Getting back to the issue of aid and justice, it goes back to the "Give fish to a village" versus "Teach a village to fish" approach. Here, both apply. The initial response is to alleviate suffering of a fellow human being; to clothe her, to feed her, to shelter her. And once she regains strength, help her become independent. Again, the Koran exhorts its adherents to feed the needy, without seeking any reward or thanks from them - but rather, to seek the pleasure of God. Intentions are key.

Lorna Dueck: Howard, that is only the partial answer - to seek justice now works in societies like Canada where our systems do work and can be appealed to. When things are so completely broken, like in Haiti, and seeking justice is a century-long engagement, faith must have some immediate care for the angst - and that is when the real promise of paradise is a great comfort. We cannot hold back that spiritual truth. This life is as bad as it gets, God has something better for us.

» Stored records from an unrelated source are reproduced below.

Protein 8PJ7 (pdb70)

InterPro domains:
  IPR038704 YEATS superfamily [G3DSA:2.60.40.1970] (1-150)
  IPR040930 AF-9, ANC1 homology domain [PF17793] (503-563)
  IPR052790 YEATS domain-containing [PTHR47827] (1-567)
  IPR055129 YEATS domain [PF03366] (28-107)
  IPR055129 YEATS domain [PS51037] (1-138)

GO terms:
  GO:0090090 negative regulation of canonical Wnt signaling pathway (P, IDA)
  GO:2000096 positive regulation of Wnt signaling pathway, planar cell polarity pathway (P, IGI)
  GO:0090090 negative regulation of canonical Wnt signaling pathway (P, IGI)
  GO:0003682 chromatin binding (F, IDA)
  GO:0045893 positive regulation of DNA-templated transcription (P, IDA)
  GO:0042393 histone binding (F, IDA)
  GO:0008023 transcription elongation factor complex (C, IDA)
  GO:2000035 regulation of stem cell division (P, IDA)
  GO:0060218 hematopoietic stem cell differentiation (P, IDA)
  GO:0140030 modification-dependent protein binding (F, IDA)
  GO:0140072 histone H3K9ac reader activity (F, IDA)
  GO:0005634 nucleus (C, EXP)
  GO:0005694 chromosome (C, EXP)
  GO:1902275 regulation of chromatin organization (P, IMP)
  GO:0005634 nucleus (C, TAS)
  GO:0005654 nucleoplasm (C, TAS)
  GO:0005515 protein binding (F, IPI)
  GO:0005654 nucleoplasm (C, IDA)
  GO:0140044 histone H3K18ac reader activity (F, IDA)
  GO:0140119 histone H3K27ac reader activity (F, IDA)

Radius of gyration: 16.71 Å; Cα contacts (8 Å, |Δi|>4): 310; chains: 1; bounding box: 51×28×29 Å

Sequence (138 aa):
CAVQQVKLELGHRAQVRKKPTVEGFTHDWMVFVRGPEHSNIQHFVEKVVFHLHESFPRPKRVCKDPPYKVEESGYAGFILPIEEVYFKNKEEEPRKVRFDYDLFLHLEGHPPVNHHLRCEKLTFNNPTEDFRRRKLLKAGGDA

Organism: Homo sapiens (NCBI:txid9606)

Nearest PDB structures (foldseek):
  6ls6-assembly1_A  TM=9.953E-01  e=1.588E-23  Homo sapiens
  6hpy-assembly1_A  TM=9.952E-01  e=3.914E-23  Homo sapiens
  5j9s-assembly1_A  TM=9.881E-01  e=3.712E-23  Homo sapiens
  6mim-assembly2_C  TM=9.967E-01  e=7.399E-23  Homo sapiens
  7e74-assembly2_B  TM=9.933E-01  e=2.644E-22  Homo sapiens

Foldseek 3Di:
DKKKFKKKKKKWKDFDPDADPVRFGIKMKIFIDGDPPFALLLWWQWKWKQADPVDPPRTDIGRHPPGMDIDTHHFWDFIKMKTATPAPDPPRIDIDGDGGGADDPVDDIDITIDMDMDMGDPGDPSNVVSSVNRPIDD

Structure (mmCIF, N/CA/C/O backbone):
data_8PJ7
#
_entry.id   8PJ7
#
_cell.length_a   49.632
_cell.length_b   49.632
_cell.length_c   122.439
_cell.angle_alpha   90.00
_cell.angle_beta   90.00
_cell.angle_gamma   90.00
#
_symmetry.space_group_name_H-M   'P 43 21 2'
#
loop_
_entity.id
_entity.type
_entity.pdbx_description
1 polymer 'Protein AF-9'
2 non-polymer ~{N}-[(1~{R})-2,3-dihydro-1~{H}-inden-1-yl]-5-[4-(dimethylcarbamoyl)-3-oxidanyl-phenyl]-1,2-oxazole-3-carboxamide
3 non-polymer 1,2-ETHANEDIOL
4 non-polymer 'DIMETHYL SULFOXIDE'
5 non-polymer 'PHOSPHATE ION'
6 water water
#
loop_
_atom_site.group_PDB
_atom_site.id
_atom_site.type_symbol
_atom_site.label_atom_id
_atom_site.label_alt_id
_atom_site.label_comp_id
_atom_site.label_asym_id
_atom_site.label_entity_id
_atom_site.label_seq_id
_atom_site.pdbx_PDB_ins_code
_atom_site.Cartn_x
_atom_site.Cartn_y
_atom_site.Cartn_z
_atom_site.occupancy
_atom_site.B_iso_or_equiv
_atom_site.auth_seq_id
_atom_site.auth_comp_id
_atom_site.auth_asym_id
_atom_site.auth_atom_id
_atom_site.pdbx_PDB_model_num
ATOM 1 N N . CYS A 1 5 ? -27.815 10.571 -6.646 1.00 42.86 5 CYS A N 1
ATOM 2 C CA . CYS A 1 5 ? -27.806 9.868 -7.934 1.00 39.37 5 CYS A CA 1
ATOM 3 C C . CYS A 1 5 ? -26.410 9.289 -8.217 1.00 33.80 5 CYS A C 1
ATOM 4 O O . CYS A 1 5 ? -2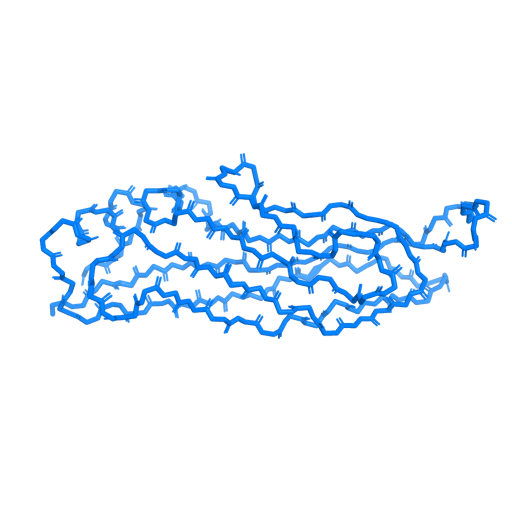6.220 8.766 -9.315 1.00 36.17 5 CYS A O 1
ATOM 7 N N . ALA A 1 6 ? -25.504 9.295 -7.244 1.00 28.05 6 ALA A N 1
ATOM 8 C CA . ALA A 1 6 ? -24.083 8.898 -7.436 1.00 26.62 6 ALA A CA 1
ATOM 9 C C . ALA A 1 6 ? -23.945 7.376 -7.384 1.00 24.44 6 ALA A C 1
ATOM 10 O O . ALA A 1 6 ? -24.739 6.725 -6.721 1.00 25.62 6 ALA A O 1
ATOM 12 N N . VAL A 1 7 ? -22.963 6.840 -8.116 1.00 20.92 7 VAL A N 1
ATOM 13 C CA . VAL A 1 7 ? -22.532 5.429 -8.018 1.00 18.56 7 VAL A CA 1
ATOM 14 C C . VAL A 1 7 ? -21.048 5.428 -7.662 1.00 17.39 7 VAL A C 1
ATOM 15 O O . VAL A 1 7 ? -20.279 6.124 -8.308 1.00 18.81 7 VAL A O 1
ATOM 19 N N A GLN A 1 8 ? -20.690 4.630 -6.670 0.50 18.53 8 GLN A N 1
ATOM 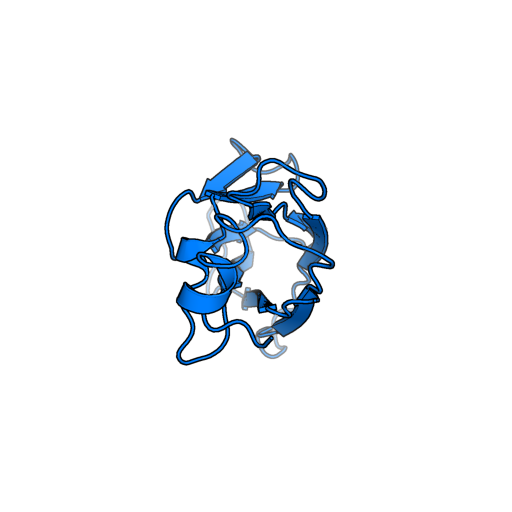20 N N B GLN A 1 8 ? -20.668 4.717 -6.609 0.50 17.62 8 GLN A N 1
ATOM 21 C CA A GLN A 1 8 ? -19.303 4.483 -6.182 0.50 19.26 8 GLN A CA 1
ATOM 22 C CA B GLN A 1 8 ? -19.241 4.560 -6.229 0.50 17.45 8 GLN A CA 1
ATOM 23 C C A GLN A 1 8 ? -18.763 3.128 -6.626 0.50 17.98 8 GLN A C 1
ATOM 24 C C B GLN A 1 8 ? -18.760 3.166 -6.625 0.50 17.14 8 GLN A C 1
ATOM 25 O O A GLN A 1 8 ? -19.478 2.100 -6.497 0.50 17.74 8 GLN A O 1
ATOM 26 O O B GLN A 1 8 ? -19.499 2.162 -6.465 0.50 17.63 8 GLN A O 1
ATOM 37 N N . VAL A 1 9 ? -17.549 3.135 -7.165 1.00 16.02 9 VAL A N 1
ATOM 38 C CA . VAL A 1 9 ? -16.835 1.886 -7.512 1.00 15.49 9 VAL A CA 1
ATOM 39 C C . VAL A 1 9 ? -15.450 2.009 -6.909 1.00 16.17 9 VAL A C 1
ATOM 40 O O . VAL A 1 9 ? -14.983 3.107 -6.646 1.00 17.44 9 VAL A O 1
ATOM 44 N N . LYS A 1 10 ? -14.811 0.860 -6.738 1.00 15.73 10 LYS A N 1
ATOM 45 C CA . LYS A 1 10 ? -13.490 0.774 -6.080 1.00 15.34 10 LYS A CA 1
ATOM 46 C C . LYS A 1 10 ? -12.475 0.206 -7.073 1.00 14.43 10 LYS A C 1
ATOM 47 O O . LYS A 1 10 ? -12.770 -0.775 -7.791 1.00 15.33 10 LYS A O 1
ATOM 53 N N . LEU A 1 11 ? -11.302 0.804 -7.107 1.00 13.29 11 LEU A N 1
ATOM 54 C CA . LEU A 1 11 ? -10.122 0.249 -7.788 1.00 13.94 11 LEU A CA 1
ATOM 55 C C . LEU A 1 11 ? -9.069 -0.051 -6.741 1.00 15.38 11 LEU A C 1
ATOM 56 O O . LEU A 1 11 ? -8.946 0.665 -5.729 1.00 15.32 11 LEU A O 1
ATOM 61 N N . GLU A 1 12 ? -8.269 -1.063 -6.991 1.00 13.20 12 GLU A N 1
ATOM 62 C CA . GLU A 1 12 ? -7.066 -1.361 -6.200 1.00 14.47 12 GLU A CA 1
ATOM 63 C C . GLU A 1 12 ? -5.873 -1.295 -7.132 1.00 13.99 12 GLU A C 1
ATOM 64 O O . GLU A 1 12 ? -5.866 -2.044 -8.133 1.00 15.09 12 GLU A O 1
ATOM 70 N N . LEU A 1 13 ? -4.960 -0.395 -6.884 1.00 11.91 13 LEU A N 1
ATOM 71 C CA . LEU A 1 13 ? -3.693 -0.316 -7.630 1.00 12.67 13 LEU A CA 1
ATOM 72 C C . LEU A 1 13 ? -2.664 -1.009 -6.787 1.00 11.98 13 LEU A C 1
ATOM 73 O O . LEU A 1 13 ? -2.780 -0.997 -5.552 1.00 14.03 13 LEU A O 1
ATOM 78 N N . GLY A 1 14 ? -1.650 -1.621 -7.308 1.00 11.12 14 GLY A N 1
ATOM 79 C CA . GLY A 1 14 ? -0.633 -2.184 -6.428 1.00 10.91 14 GLY A CA 1
ATOM 80 C C . GLY A 1 14 ? 0.572 -2.641 -7.159 1.00 10.89 14 GLY A C 1
ATOM 81 O O . GLY A 1 14 ? 0.605 -2.611 -8.429 1.00 11.21 14 GLY A O 1
ATOM 82 N N . HIS A 1 15 ? 1.553 -3.088 -6.461 1.00 11.54 15 HIS A N 1
ATOM 83 C CA . HIS A 1 15 ? 2.748 -3.671 -7.077 1.00 12.48 15 HIS A CA 1
ATOM 84 C C . HIS A 1 15 ? 3.411 -4.649 -6.140 1.00 12.83 15 HIS A C 1
ATOM 85 O O . HIS A 1 15 ? 3.261 -4.604 -4.901 1.00 12.35 15 HIS A O 1
ATOM 92 N N . ARG A 1 16 ? 4.212 -5.522 -6.720 1.00 12.57 16 ARG A N 1
ATOM 93 C CA . ARG A 1 16 ? 5.108 -6.438 -6.017 1.00 13.99 16 ARG A CA 1
ATOM 94 C C . ARG A 1 16 ? 6.500 -6.224 -6.568 1.00 12.91 16 ARG A C 1
ATOM 95 O O . ARG A 1 16 ? 6.619 -5.990 -7.789 1.00 13.70 16 ARG A O 1
ATOM 103 N N . ALA A 1 17 ? 7.521 -6.293 -5.755 1.00 13.34 17 ALA A N 1
ATOM 104 C CA . ALA A 1 17 ? 8.912 -6.132 -6.252 1.00 14.41 17 ALA A CA 1
ATOM 105 C C . ALA A 1 17 ? 9.794 -7.026 -5.415 1.00 14.75 17 ALA A C 1
ATOM 106 O O . ALA A 1 17 ? 9.741 -6.912 -4.183 1.00 15.56 17 ALA A O 1
ATOM 108 N N . GLN A 1 18 ? 10.598 -7.876 -6.045 1.00 14.51 18 GLN A N 1
ATOM 109 C CA . GLN A 1 18 ? 11.447 -8.842 -5.350 1.00 15.58 18 GLN A CA 1
ATOM 110 C C . GLN A 1 18 ? 12.829 -8.796 -5.965 1.00 14.40 18 GLN A C 1
ATOM 111 O O . GLN A 1 18 ? 12.957 -8.740 -7.198 1.00 15.10 18 GLN A O 1
ATOM 117 N N . VAL A 1 19 ? 13.838 -8.861 -5.136 1.00 14.15 19 VAL A N 1
ATOM 118 C CA . VAL A 1 19 ? 15.231 -8.985 -5.566 1.00 14.76 19 VAL A CA 1
ATOM 119 C C . VAL A 1 19 ? 15.432 -10.367 -6.163 1.00 13.11 19 VAL A C 1
ATOM 120 O O . VAL A 1 19 ? 15.085 -11.357 -5.569 1.00 14.86 19 VAL A O 1
ATOM 124 N N . ARG A 1 20 ? 15.929 -10.377 -7.390 1.00 13.07 20 ARG A N 1
ATOM 125 C CA . ARG A 1 20 ? 16.276 -11.658 -8.061 1.00 13.77 20 ARG A CA 1
ATOM 126 C C . ARG A 1 20 ? 17.414 -12.360 -7.324 1.00 14.57 20 ARG A C 1
ATOM 127 O O . ARG A 1 20 ? 18.312 -11.699 -6.827 1.00 15.17 20 ARG A O 1
ATOM 135 N N . LYS A 1 21 ? 17.376 -13.675 -7.309 1.00 15.39 21 LYS A N 1
ATOM 136 C CA . LYS A 1 21 ? 18.533 -14.452 -6.785 1.00 17.69 21 LYS A CA 1
ATOM 137 C C . LYS A 1 21 ? 19.759 -14.153 -7.639 1.00 16.96 21 LYS A C 1
ATOM 138 O O . LYS A 1 21 ? 20.871 -14.130 -7.085 1.00 18.57 21 LYS A O 1
ATOM 144 N N . LYS A 1 22 ? 19.591 -13.969 -8.942 1.00 15.42 22 LYS A N 1
ATOM 145 C CA . LYS A 1 22 ? 20.722 -13.614 -9.830 1.00 15.99 22 LYS A CA 1
ATOM 146 C C . LYS A 1 22 ? 20.277 -12.517 -10.787 1.00 14.02 22 LYS A C 1
ATOM 147 O O . LYS A 1 22 ? 19.295 -12.674 -11.518 1.00 13.87 22 LYS A O 1
ATOM 153 N N . PRO A 1 23 ? 20.992 -11.385 -10.834 1.00 14.52 23 PRO A N 1
ATOM 154 C CA . PRO A 1 23 ? 20.644 -10.324 -11.772 1.00 14.13 23 PRO A CA 1
ATOM 155 C C . PRO A 1 23 ? 20.648 -10.806 -13.220 1.00 15.16 23 PRO A C 1
ATOM 156 O O . PRO A 1 23 ? 21.388 -11.775 -13.546 1.00 15.27 23 PRO A O 1
ATOM 160 N N . THR A 1 24 ? 19.898 -10.147 -14.058 1.00 13.82 24 THR A N 1
ATOM 161 C CA . THR A 1 24 ? 19.882 -10.442 -15.510 1.00 14.16 24 THR A CA 1
ATOM 162 C C . THR A 1 24 ? 21.238 -10.048 -16.120 1.00 15.71 24 THR A C 1
ATOM 163 O O . THR A 1 24 ? 22.026 -9.359 -15.458 1.00 16.79 24 THR A O 1
ATOM 167 N N . VAL A 1 25 ? 21.419 -10.395 -17.389 1.00 16.55 25 VAL A N 1
ATOM 168 C CA . VAL A 1 25 ? 22.676 -10.063 -18.110 1.00 18.36 25 VAL A CA 1
ATOM 169 C C . VAL A 1 25 ? 22.835 -8.544 -18.174 1.00 18.73 25 VAL A C 1
ATOM 170 O O . VAL A 1 25 ? 23.969 -8.058 -18.125 1.00 19.56 25 VAL A O 1
ATOM 174 N N . GLU A 1 26 ? 21.722 -7.798 -18.195 1.00 16.70 26 GLU A N 1
ATOM 175 C CA . GLU A 1 26 ? 21.754 -6.312 -18.264 1.00 17.95 26 GLU A CA 1
ATOM 176 C C . GLU A 1 26 ? 22.116 -5.720 -16.906 1.00 16.61 26 GLU A C 1
ATOM 177 O O . GLU A 1 26 ? 22.408 -4.527 -16.840 1.00 19.72 26 GLU A O 1
ATOM 183 N N . GLY A 1 27 ? 22.109 -6.507 -15.842 1.00 15.88 27 GLY A N 1
ATOM 184 C CA . GLY A 1 27 ? 22.318 -6.082 -14.456 1.00 17.23 27 GLY A CA 1
ATOM 185 C C . GLY A 1 27 ? 21.005 -5.773 -13.743 1.00 17.63 27 GLY A C 1
ATOM 186 O O . GLY A 1 27 ? 21.060 -5.264 -12.610 1.00 22.08 27 GLY A O 1
ATOM 187 N N . PHE A 1 28 ? 19.868 -6.162 -14.300 1.00 15.63 28 PHE A N 1
ATOM 188 C CA . PHE A 1 28 ? 18.569 -5.909 -13.609 1.00 16.11 28 PHE A CA 1
ATOM 189 C C . PHE A 1 28 ? 18.490 -6.765 -12.356 1.00 15.69 28 PHE A C 1
ATOM 190 O O . PHE A 1 28 ? 18.636 -8.000 -12.451 1.00 15.24 28 PHE A O 1
ATOM 198 N N . THR A 1 29 ? 18.273 -6.134 -11.187 1.00 13.64 29 THR A N 1
ATOM 199 C CA . THR A 1 29 ? 18.348 -6.738 -9.857 1.00 13.48 29 THR A CA 1
ATOM 200 C C . THR A 1 29 ? 17.001 -7.233 -9.362 1.00 13.47 29 THR A C 1
ATOM 201 O O . THR A 1 29 ? 17.007 -8.001 -8.385 1.00 13.35 29 THR A O 1
ATOM 205 N N . HIS A 1 30 ? 15.918 -6.675 -9.910 1.00 13.25 30 HIS A N 1
ATOM 206 C CA . HIS A 1 30 ? 14.571 -6.925 -9.352 1.00 13.40 30 HIS A CA 1
ATOM 207 C C . HIS A 1 30 ? 13.643 -7.406 -10.434 1.00 12.43 30 HIS A C 1
ATOM 208 O O . HIS A 1 30 ? 13.759 -6.964 -11.625 1.00 13.27 30 HIS A O 1
ATOM 215 N N . ASP A 1 31 ? 12.678 -8.207 -10.043 1.00 12.66 31 ASP A N 1
ATOM 216 C CA . ASP A 1 31 ? 11.445 -8.461 -10.797 1.00 13.30 31 ASP A CA 1
ATOM 217 C C . ASP A 1 31 ? 10.321 -7.671 -10.158 1.00 12.13 31 ASP A C 1
ATOM 218 O O . ASP A 1 31 ? 10.247 -7.670 -8.905 1.00 13.56 31 ASP A O 1
ATOM 223 N N . TRP A 1 32 ? 9.457 -7.064 -10.941 1.00 12.65 32 TRP A N 1
ATOM 224 C CA . TRP A 1 32 ? 8.327 -6.330 -10.357 1.00 12.06 32 TRP A CA 1
ATOM 225 C C . TRP A 1 32 ? 7.097 -6.527 -11.217 1.00 12.37 32 TRP A C 1
ATOM 226 O O . TRP A 1 32 ? 7.150 -6.935 -12.398 1.00 12.24 32 TRP A O 1
ATOM 237 N N . MET A 1 33 ? 5.950 -6.267 -10.634 1.00 12.29 33 MET A N 1
ATOM 238 C CA . MET A 1 33 ? 4.651 -6.377 -11.299 1.00 12.63 33 MET A CA 1
ATOM 239 C C . MET A 1 33 ? 3.815 -5.242 -10.755 1.00 12.80 33 MET A C 1
ATOM 240 O O . MET A 1 33 ? 3.818 -5.034 -9.545 1.00 14.17 33 MET A O 1
ATOM 245 N N . VAL A 1 34 ? 3.144 -4.518 -11.595 1.00 11.14 34 VAL A N 1
ATOM 246 C CA . VAL A 1 34 ? 2.218 -3.440 -11.222 1.00 11.18 34 VAL A CA 1
ATOM 247 C C . VAL A 1 34 ? 0.865 -3.772 -11.787 1.00 12.06 34 VAL A C 1
ATOM 248 O O . VAL A 1 34 ? 0.785 -4.365 -12.874 1.00 11.56 34 VAL A O 1
ATOM 252 N N . PHE A 1 35 ? -0.221 -3.422 -11.119 1.00 11.47 35 PHE A N 1
ATOM 253 C CA . PHE A 1 35 ? -1.561 -3.826 -11.568 1.00 11.26 35 PHE A CA 1
ATOM 254 C C . PHE A 1 35 ? -2.630 -2.826 -11.181 1.00 11.94 35 PHE A C 1
ATOM 255 O O . PHE A 1 35 ? -2.460 -2.039 -10.231 1.00 11.34 35 PHE A O 1
ATOM 263 N N . VAL A 1 36 ? -3.767 -2.928 -11.841 1.00 11.36 36 VAL A N 1
ATOM 264 C CA . VAL A 1 36 ? -5.074 -2.378 -11.427 1.00 11.23 36 VAL A CA 1
ATOM 265 C C . VAL A 1 36 ? -6.053 -3.537 -11.392 1.00 11.86 36 VAL A C 1
ATOM 266 O O . VAL A 1 36 ? -6.087 -4.329 -12.335 1.00 12.54 36 VAL A O 1
ATOM 270 N N . ARG A 1 37 ? -6.830 -3.616 -10.329 1.00 11.62 37 ARG A N 1
ATOM 271 C CA . ARG A 1 37 ? -7.902 -4.630 -10.213 1.00 12.38 37 ARG A CA 1
ATOM 272 C C . ARG A 1 37 ? -9.057 -4.060 -9.413 1.00 13.12 37 ARG A C 1
ATOM 273 O O . ARG A 1 37 ? -8.950 -2.936 -8.892 1.00 13.35 37 ARG A O 1
ATOM 281 N N . GLY A 1 38 ? -10.153 -4.803 -9.3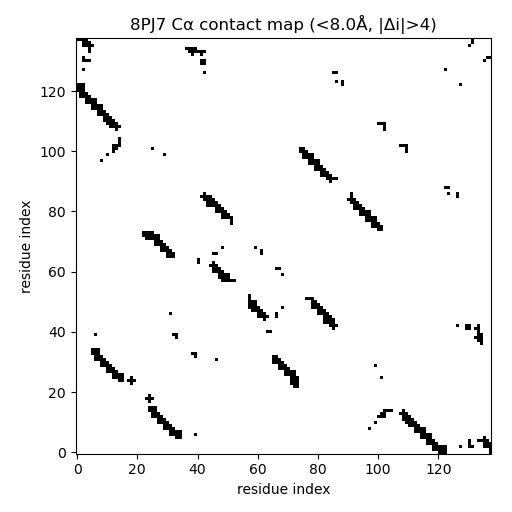86 1.00 14.77 38 GLY A N 1
ATOM 282 C CA . GLY A 1 38 ? -11.260 -4.492 -8.478 1.00 14.66 38 GLY A CA 1
ATOM 283 C C . GLY A 1 38 ? -11.095 -5.317 -7.222 1.00 16.74 38 GLY A C 1
ATOM 284 O O . GLY A 1 38 ? -10.347 -6.304 -7.177 1.00 16.71 38 GLY A O 1
ATOM 285 N N . PRO A 1 39 ? -11.918 -5.011 -6.209 1.00 17.49 39 PRO A N 1
ATOM 286 C CA . PRO A 1 39 ? -12.013 -5.861 -5.032 1.00 20.34 39 PRO A CA 1
ATOM 287 C C . PRO A 1 39 ? -12.626 -7.221 -5.372 1.00 20.10 39 PRO A C 1
ATOM 288 O O . PRO A 1 39 ? -13.154 -7.479 -6.426 1.00 18.77 39 PRO A O 1
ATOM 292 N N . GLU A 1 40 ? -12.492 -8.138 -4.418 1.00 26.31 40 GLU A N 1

Sheema Khan: I must admit that I know very little about the sociopolitical situation in Haiti, except for that it is so poor. Given the enormity of the issues facing Haitians, we must help - but not in a patronizing way. Any aid must restore human dignity; any aid must be provided with humility. The people of Haiti are extremely resilient, and this a strength that can be built upon. In terms of working toward a more just society, won't education be the key? Won't increased literacy lay a framework for people to improve their civil institutions, and work toward greater accountability? In the end, the people of Haiti will find their indigenous solutions. These should not be imposed from without.

Guy Nicholson: We're out of time today. Thank you all so much for stopping in to chat - I'm looking forward to talking again next month.